*Problem to work on*. After locating the line with "ATOM 188 C CA . GLY A 1 25 ? -12.406 -1.844 5" below, output it and each following line exactly, stopping after the line with "ATOM 195 O O". No pictures.
::: Material for this task
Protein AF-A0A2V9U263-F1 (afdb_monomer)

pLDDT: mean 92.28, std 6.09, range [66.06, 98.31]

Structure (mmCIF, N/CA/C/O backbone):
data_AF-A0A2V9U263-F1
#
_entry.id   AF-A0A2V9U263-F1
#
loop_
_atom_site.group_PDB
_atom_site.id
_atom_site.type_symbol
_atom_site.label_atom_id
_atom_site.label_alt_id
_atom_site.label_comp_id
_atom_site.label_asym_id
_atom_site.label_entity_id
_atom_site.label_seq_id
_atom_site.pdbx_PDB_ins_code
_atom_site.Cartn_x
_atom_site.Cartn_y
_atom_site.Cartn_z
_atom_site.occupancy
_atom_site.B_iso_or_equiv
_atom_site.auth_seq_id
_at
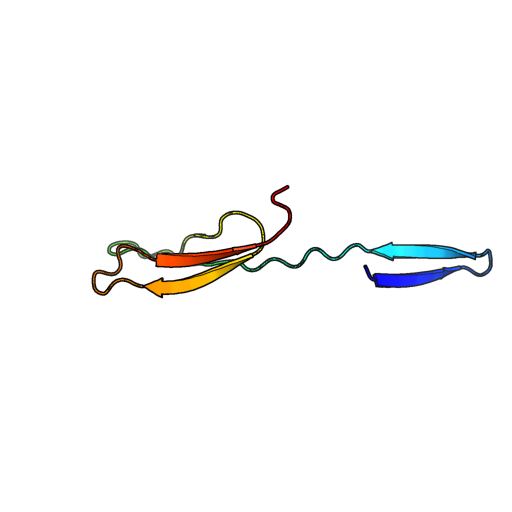om_site.auth_comp_id
_atom_site.auth_asym_id
_atom_site.auth_atom_id
_atom_site.pdbx_PDB_model_num
ATOM 1 N N . MET A 1 1 ? 10.695 -0.166 -13.380 1.00 90.62 1 MET A N 1
ATOM 2 C CA . MET A 1 1 ? 10.794 0.009 -14.845 1.00 90.62 1 MET A CA 1
ATOM 3 C C . MET A 1 1 ? 11.253 -1.318 -15.405 1.00 90.62 1 MET A C 1
ATOM 5 O O . MET A 1 1 ? 12.186 -1.883 -14.845 1.00 90.62 1 MET A O 1
ATOM 9 N N . THR A 1 2 ? 10.579 -1.818 -16.433 1.00 94.44 2 THR A N 1
ATOM 10 C CA . THR A 1 2 ? 10.695 -3.215 -16.
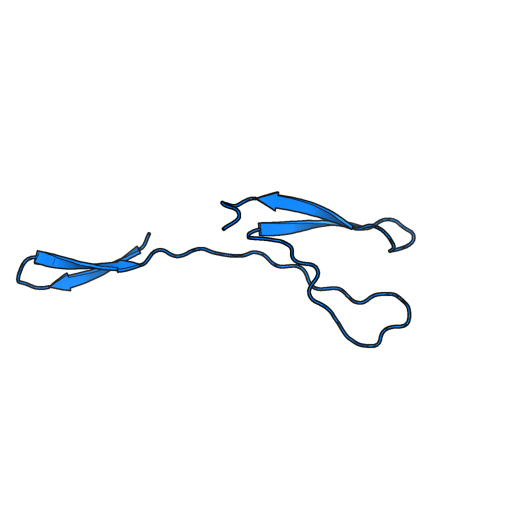863 1.00 94.44 2 THR A CA 1
ATOM 11 C C . THR A 1 2 ? 10.868 -3.261 -18.373 1.00 94.44 2 THR A C 1
ATOM 13 O O . THR A 1 2 ? 10.047 -2.714 -19.109 1.00 94.44 2 THR A O 1
ATOM 16 N N . LEU A 1 3 ? 11.963 -3.872 -18.833 1.00 96.31 3 LEU A N 1
ATOM 17 C CA . LEU A 1 3 ? 12.201 -4.143 -20.249 1.00 96.31 3 LEU A CA 1
ATOM 18 C C . LEU A 1 3 ? 11.317 -5.311 -20.686 1.00 96.31 3 LEU A C 1
ATOM 20 O O . LEU A 1 3 ? 11.395 -6.382 -20.094 1.00 96.31 3 LEU A O 1
ATOM 24 N N . GLN A 1 4 ? 10.504 -5.096 -21.715 1.00 97.81 4 GLN A N 1
ATOM 25 C CA . GLN A 1 4 ? 9.590 -6.107 -22.243 1.00 97.81 4 GLN A CA 1
ATOM 26 C C . GLN A 1 4 ? 10.149 -6.771 -23.502 1.00 97.81 4 GLN A C 1
ATOM 28 O O . GLN A 1 4 ? 10.077 -7.987 -23.631 1.00 97.81 4 GLN A O 1
ATOM 33 N N . ASP A 1 5 ? 10.705 -5.981 -24.426 1.00 97.56 5 ASP A N 1
ATOM 34 C CA . ASP A 1 5 ? 11.207 -6.488 -25.706 1.00 97.56 5 ASP A CA 1
ATOM 35 C C . ASP A 1 5 ? 12.219 -5.527 -26.354 1.00 97.56 5 ASP A C 1
ATOM 37 O O . ASP A 1 5 ? 12.233 -4.324 -26.063 1.00 97.56 5 ASP A O 1
ATOM 41 N N . VAL A 1 6 ? 13.047 -6.060 -27.256 1.00 98.06 6 VAL A N 1
ATOM 42 C CA . VAL A 1 6 ? 13.997 -5.309 -28.087 1.00 98.06 6 VAL A CA 1
ATOM 43 C C . VAL A 1 6 ? 13.878 -5.768 -29.541 1.00 98.06 6 VAL A C 1
ATOM 45 O O . VAL A 1 6 ? 14.197 -6.906 -29.887 1.00 98.06 6 VAL A O 1
ATOM 48 N N . ALA A 1 7 ? 13.470 -4.858 -30.423 1.00 98.31 7 ALA A N 1
ATOM 49 C CA . ALA A 1 7 ? 13.383 -5.120 -31.852 1.00 98.31 7 ALA A CA 1
ATOM 50 C C . ALA A 1 7 ? 14.777 -5.224 -32.495 1.00 98.31 7 ALA A C 1
ATOM 52 O O . ALA A 1 7 ? 15.752 -4.629 -32.035 1.00 98.31 7 ALA A O 1
ATOM 53 N N . ARG A 1 8 ? 14.871 -5.928 -33.632 1.00 97.50 8 ARG A N 1
ATOM 54 C CA . ARG A 1 8 ? 16.132 -6.093 -34.388 1.00 97.50 8 ARG A CA 1
ATOM 55 C C . ARG A 1 8 ? 16.759 -4.778 -34.867 1.00 97.50 8 ARG A C 1
ATOM 57 O O . ARG A 1 8 ? 17.946 -4.760 -35.169 1.00 97.50 8 ARG A O 1
ATOM 64 N N . ASP A 1 9 ? 15.974 -3.708 -34.947 1.00 97.81 9 ASP A N 1
ATOM 65 C CA . ASP A 1 9 ? 16.421 -2.358 -35.306 1.00 97.81 9 ASP A CA 1
ATOM 66 C C . ASP A 1 9 ? 16.778 -1.484 -34.087 1.00 97.81 9 ASP A C 1
ATOM 68 O O . ASP A 1 9 ? 17.048 -0.295 -34.238 1.00 97.81 9 ASP A O 1
ATOM 72 N N . GLY A 1 10 ? 16.798 -2.064 -32.882 1.00 97.81 10 GLY A N 1
ATOM 73 C CA . GLY A 1 10 ? 17.233 -1.411 -31.647 1.00 97.81 10 GLY A CA 1
ATOM 74 C C . GLY A 1 10 ? 16.141 -0.660 -30.886 1.00 97.81 10 GLY A C 1
ATOM 75 O O . GLY A 1 10 ? 16.426 -0.098 -29.829 1.00 97.81 10 GLY A O 1
ATOM 76 N N . ARG A 1 11 ? 14.891 -0.642 -31.366 1.00 98.31 11 ARG A N 1
ATOM 77 C CA . ARG A 1 11 ? 13.772 -0.073 -30.596 1.00 98.31 11 ARG A CA 1
ATOM 78 C C . ARG A 1 11 ? 13.454 -0.940 -29.381 1.00 98.31 11 ARG A C 1
ATOM 80 O O . ARG A 1 11 ? 13.477 -2.165 -29.461 1.00 98.31 11 ARG A O 1
ATOM 87 N N . VAL A 1 12 ? 13.114 -0.288 -28.272 1.00 98.00 12 VAL A N 1
ATOM 88 C CA . VAL A 1 12 ? 12.900 -0.939 -26.976 1.00 98.00 12 VAL A CA 1
ATOM 89 C C . VAL A 1 12 ? 11.472 -0.703 -26.498 1.00 98.00 12 VAL A C 1
ATOM 91 O O . VAL A 1 12 ? 11.009 0.438 -26.474 1.00 98.00 12 VAL A O 1
ATOM 94 N N . LEU A 1 13 ? 10.792 -1.771 -26.078 1.00 97.50 13 LEU A N 1
ATOM 95 C CA . LEU A 1 13 ? 9.531 -1.683 -25.348 1.00 97.50 13 LEU A CA 1
ATOM 96 C C . LEU A 1 13 ? 9.811 -1.772 -23.847 1.00 97.50 13 LEU A C 1
ATOM 98 O O . LEU A 1 13 ? 10.340 -2.768 -23.358 1.00 97.50 13 LEU A O 1
ATOM 102 N N . ILE A 1 14 ? 9.434 -0.730 -23.114 1.00 96.94 14 ILE A N 1
ATOM 103 C CA . ILE A 1 14 ? 9.665 -0.592 -21.673 1.00 96.94 14 ILE A CA 1
ATOM 104 C C . ILE A 1 14 ? 8.374 -0.151 -20.991 1.00 96.94 14 ILE A C 1
ATOM 106 O O . ILE A 1 14 ? 7.671 0.721 -21.500 1.00 96.94 14 ILE A O 1
ATOM 110 N N . THR A 1 15 ? 8.081 -0.721 -19.822 1.00 95.94 15 THR A N 1
ATOM 111 C CA . THR A 1 15 ? 6.957 -0.313 -18.967 1.00 95.94 15 THR A CA 1
ATOM 112 C C . THR A 1 15 ? 7.451 0.320 -17.669 1.00 95.94 15 THR A C 1
ATOM 114 O O . THR A 1 15 ? 8.518 -0.013 -17.138 1.00 95.94 15 THR A O 1
ATOM 117 N N . ARG A 1 16 ? 6.667 1.260 -17.132 1.00 91.31 16 ARG A N 1
ATOM 118 C CA . ARG A 1 16 ? 6.823 1.762 -15.765 1.00 91.31 16 ARG A CA 1
ATOM 119 C C . ARG A 1 16 ? 5.729 1.147 -14.906 1.00 91.31 16 ARG A C 1
ATOM 121 O O . ARG A 1 16 ? 4.579 1.562 -14.988 1.00 91.31 16 ARG A O 1
ATOM 128 N N . ASP A 1 17 ? 6.114 0.193 -14.073 1.00 86.62 17 ASP A N 1
ATOM 129 C CA . ASP A 1 17 ? 5.199 -0.395 -13.103 1.00 86.62 17 ASP A CA 1
ATOM 130 C C . ASP A 1 17 ? 5.144 0.517 -11.870 1.00 86.62 17 ASP A C 1
ATOM 132 O O . ASP A 1 17 ? 6.185 0.860 -11.303 1.00 86.62 17 ASP A O 1
ATOM 136 N N . VAL A 1 18 ? 3.936 0.936 -11.488 1.00 82.19 18 VAL A N 1
ATOM 137 C CA . VAL A 1 18 ? 3.674 1.749 -10.292 1.00 82.19 18 VAL A CA 1
ATOM 138 C C . VAL A 1 18 ? 2.823 0.897 -9.348 1.00 82.19 18 VAL A C 1
ATOM 140 O O . VAL A 1 18 ? 1.595 0.918 -9.447 1.00 82.19 18 VAL A O 1
ATOM 143 N N . PRO A 1 19 ? 3.447 0.050 -8.507 1.00 80.44 19 PRO A N 1
ATOM 144 C CA . PRO A 1 19 ? 2.701 -0.801 -7.594 1.00 80.44 19 PRO A CA 1
ATOM 145 C C . PRO A 1 19 ? 1.984 0.055 -6.552 1.00 80.44 19 PRO A C 1
ATOM 147 O O . PRO A 1 19 ? 2.540 1.034 -6.055 1.00 80.44 19 PRO A O 1
ATOM 150 N N . ARG A 1 20 ? 0.758 -0.347 -6.215 1.00 86.69 20 ARG A N 1
ATOM 151 C CA . ARG A 1 20 ? -0.045 0.288 -5.173 1.00 86.69 20 ARG A CA 1
ATOM 152 C C . ARG A 1 20 ? -0.347 -0.686 -4.052 1.00 86.69 20 ARG A C 1
ATOM 154 O O . ARG A 1 20 ? -0.603 -1.863 -4.308 1.00 86.69 20 ARG A O 1
ATOM 161 N N . VAL A 1 21 ? -0.361 -0.179 -2.828 1.00 92.38 21 VAL A N 1
ATOM 162 C CA . VAL A 1 21 ? -0.923 -0.879 -1.673 1.00 92.38 21 VAL A CA 1
ATOM 163 C C . VAL A 1 21 ? -2.148 -0.117 -1.219 1.00 92.38 21 VAL A C 1
ATOM 165 O O . VAL A 1 21 ? -2.076 1.070 -0.915 1.00 92.38 21 VAL A O 1
ATOM 168 N N . GLY A 1 22 ? -3.269 -0.828 -1.209 1.00 93.44 22 GLY A N 1
ATOM 169 C CA . GLY A 1 22 ? -4.542 -0.309 -0.753 1.00 93.44 22 GLY A CA 1
ATOM 170 C C . GLY A 1 22 ? -4.992 -0.952 0.549 1.00 93.44 22 GLY A C 1
ATOM 171 O O . GLY A 1 22 ? -4.461 -1.970 1.000 1.00 93.44 22 GLY A O 1
ATOM 172 N N . MET A 1 23 ? -6.020 -0.354 1.126 1.00 95.00 23 MET A N 1
ATOM 173 C CA . MET A 1 23 ? -6.623 -0.751 2.377 1.00 95.00 23 MET A CA 1
ATOM 174 C C . MET A 1 23 ? -8.136 -0.731 2.226 1.00 95.00 23 MET A C 1
ATOM 176 O O . MET A 1 23 ? -8.716 0.282 1.853 1.00 95.00 23 MET A O 1
ATOM 180 N N . VAL A 1 24 ? -8.780 -1.844 2.553 1.00 95.12 24 VAL A N 1
ATOM 181 C CA . VAL A 1 24 ? -10.239 -1.943 2.613 1.00 95.12 24 VAL A CA 1
ATOM 182 C C . VAL A 1 24 ? -10.672 -2.158 4.051 1.00 95.12 24 VAL A C 1
ATOM 184 O O . VAL A 1 24 ? -9.961 -2.775 4.846 1.00 95.12 24 VAL A O 1
ATOM 187 N N . GLY A 1 25 ? -11.842 -1.640 4.399 1.00 92.81 25 GLY A N 1
ATOM 188 C CA . GLY A 1 25 ? -12.406 -1.844 5
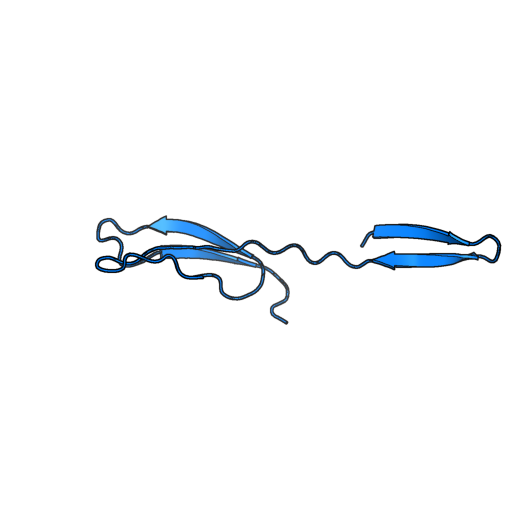.722 1.00 92.81 25 GLY A CA 1
ATOM 189 C C . GLY A 1 25 ? -13.917 -1.707 5.744 1.00 92.81 25 GLY A C 1
ATOM 190 O O . GLY A 1 25 ? -14.534 -1.112 4.860 1.00 92.81 25 GLY A O 1
ATOM 191 N N . MET A 
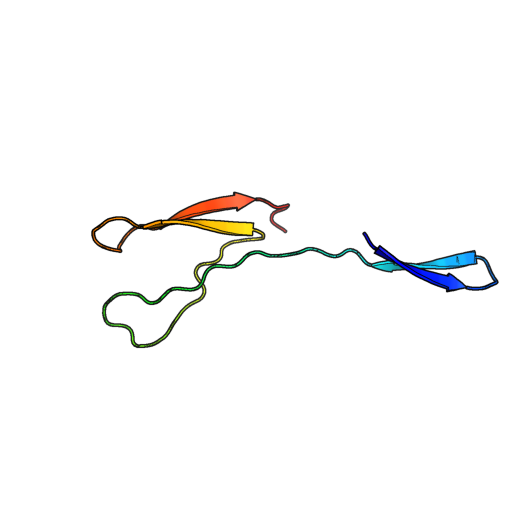1 26 ? -14.519 -2.261 6.788 1.00 92.44 26 MET A N 1
ATOM 192 C CA . MET A 1 26 ? -15.948 -2.173 7.053 1.00 92.44 26 MET A CA 1
ATOM 193 C C . MET A 1 26 ? -16.158 -1.460 8.384 1.00 92.44 26 MET A C 1
ATOM 195 O O . MET A 1 26 ? -15.590 -1.845 9.405 1.00 92.44 26 MET A O 1
ATOM 199 N N . THR A 1 27 ? -16.967 -0.404 8.375 1.00 84.69 27 THR A N 1
ATOM 200 C CA . THR A 1 27 ? -17.280 0.348 9.593 1.00 84.69 27 THR A CA 1
ATOM 201 C C . THR A 1 27 ? -18.428 -0.298 10.363 1.00 84.69 27 THR A C 1
ATOM 203 O O . THR A 1 27 ? -19.284 -0.973 9.786 1.00 84.69 27 THR A O 1
ATOM 206 N N . ALA A 1 28 ? -18.474 -0.069 11.677 1.00 85.38 28 ALA A N 1
ATOM 207 C CA . ALA A 1 28 ? -19.559 -0.558 12.521 1.00 85.38 28 ALA A CA 1
ATOM 208 C C . ALA A 1 28 ? -20.932 -0.111 11.980 1.00 85.38 28 ALA A C 1
ATOM 210 O O . ALA A 1 28 ? -21.137 1.063 11.669 1.00 85.38 28 ALA A O 1
ATOM 211 N N . GLY A 1 29 ? -21.867 -1.057 11.859 1.00 87.69 29 GLY A N 1
ATOM 212 C CA . GLY A 1 29 ? -23.210 -0.812 11.324 1.00 87.69 29 GLY A CA 1
ATOM 213 C C . GLY A 1 29 ? -23.320 -0.834 9.794 1.00 87.69 29 GLY A C 1
ATOM 214 O O . GLY A 1 29 ? -24.429 -0.721 9.278 1.00 87.69 29 GLY A O 1
ATOM 215 N N . ASN A 1 30 ? -22.216 -1.009 9.057 1.00 87.81 30 ASN A N 1
ATOM 216 C CA . ASN A 1 30 ? -22.253 -1.321 7.627 1.00 87.81 30 ASN A CA 1
ATOM 217 C C . ASN A 1 30 ? -22.160 -2.829 7.386 1.00 87.81 30 ASN A C 1
ATOM 219 O O . ASN A 1 30 ? -21.532 -3.557 8.146 1.00 87.81 30 ASN A O 1
ATOM 223 N N . SER A 1 31 ? -22.744 -3.272 6.274 1.00 91.69 31 SER A N 1
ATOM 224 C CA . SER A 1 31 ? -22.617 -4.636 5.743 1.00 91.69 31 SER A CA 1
::::::
*Output for this task*.
ATOM 188 C CA . GLY A 1 25 ? -12.406 -1.844 5
.722 1.00 92.81 25 GLY A CA 1
ATOM 189 C C . GLY A 1 25 ? -13.917 -1.707 5.744 1.00 92.81 25 GLY A C 1
ATOM 190 O O . GLY A 1 25 ? -14.534 -1.112 4.860 1.00 92.81 25 GLY A O 1
ATOM 191 N N . MET A 
1 26 ? -14.519 -2.261 6.788 1.00 92.44 26 MET A N 1
ATOM 192 C CA . MET A 1 26 ? -15.948 -2.173 7.053 1.00 92.44 26 MET A CA 1
ATOM 193 C C . MET A 1 26 ? -16.158 -1.460 8.384 1.00 92.44 26 MET A C 1
ATOM 195 O O . MET A 1 26 ? -15.590 -1.845 9.405 1.00 92.44 26 MET A O 1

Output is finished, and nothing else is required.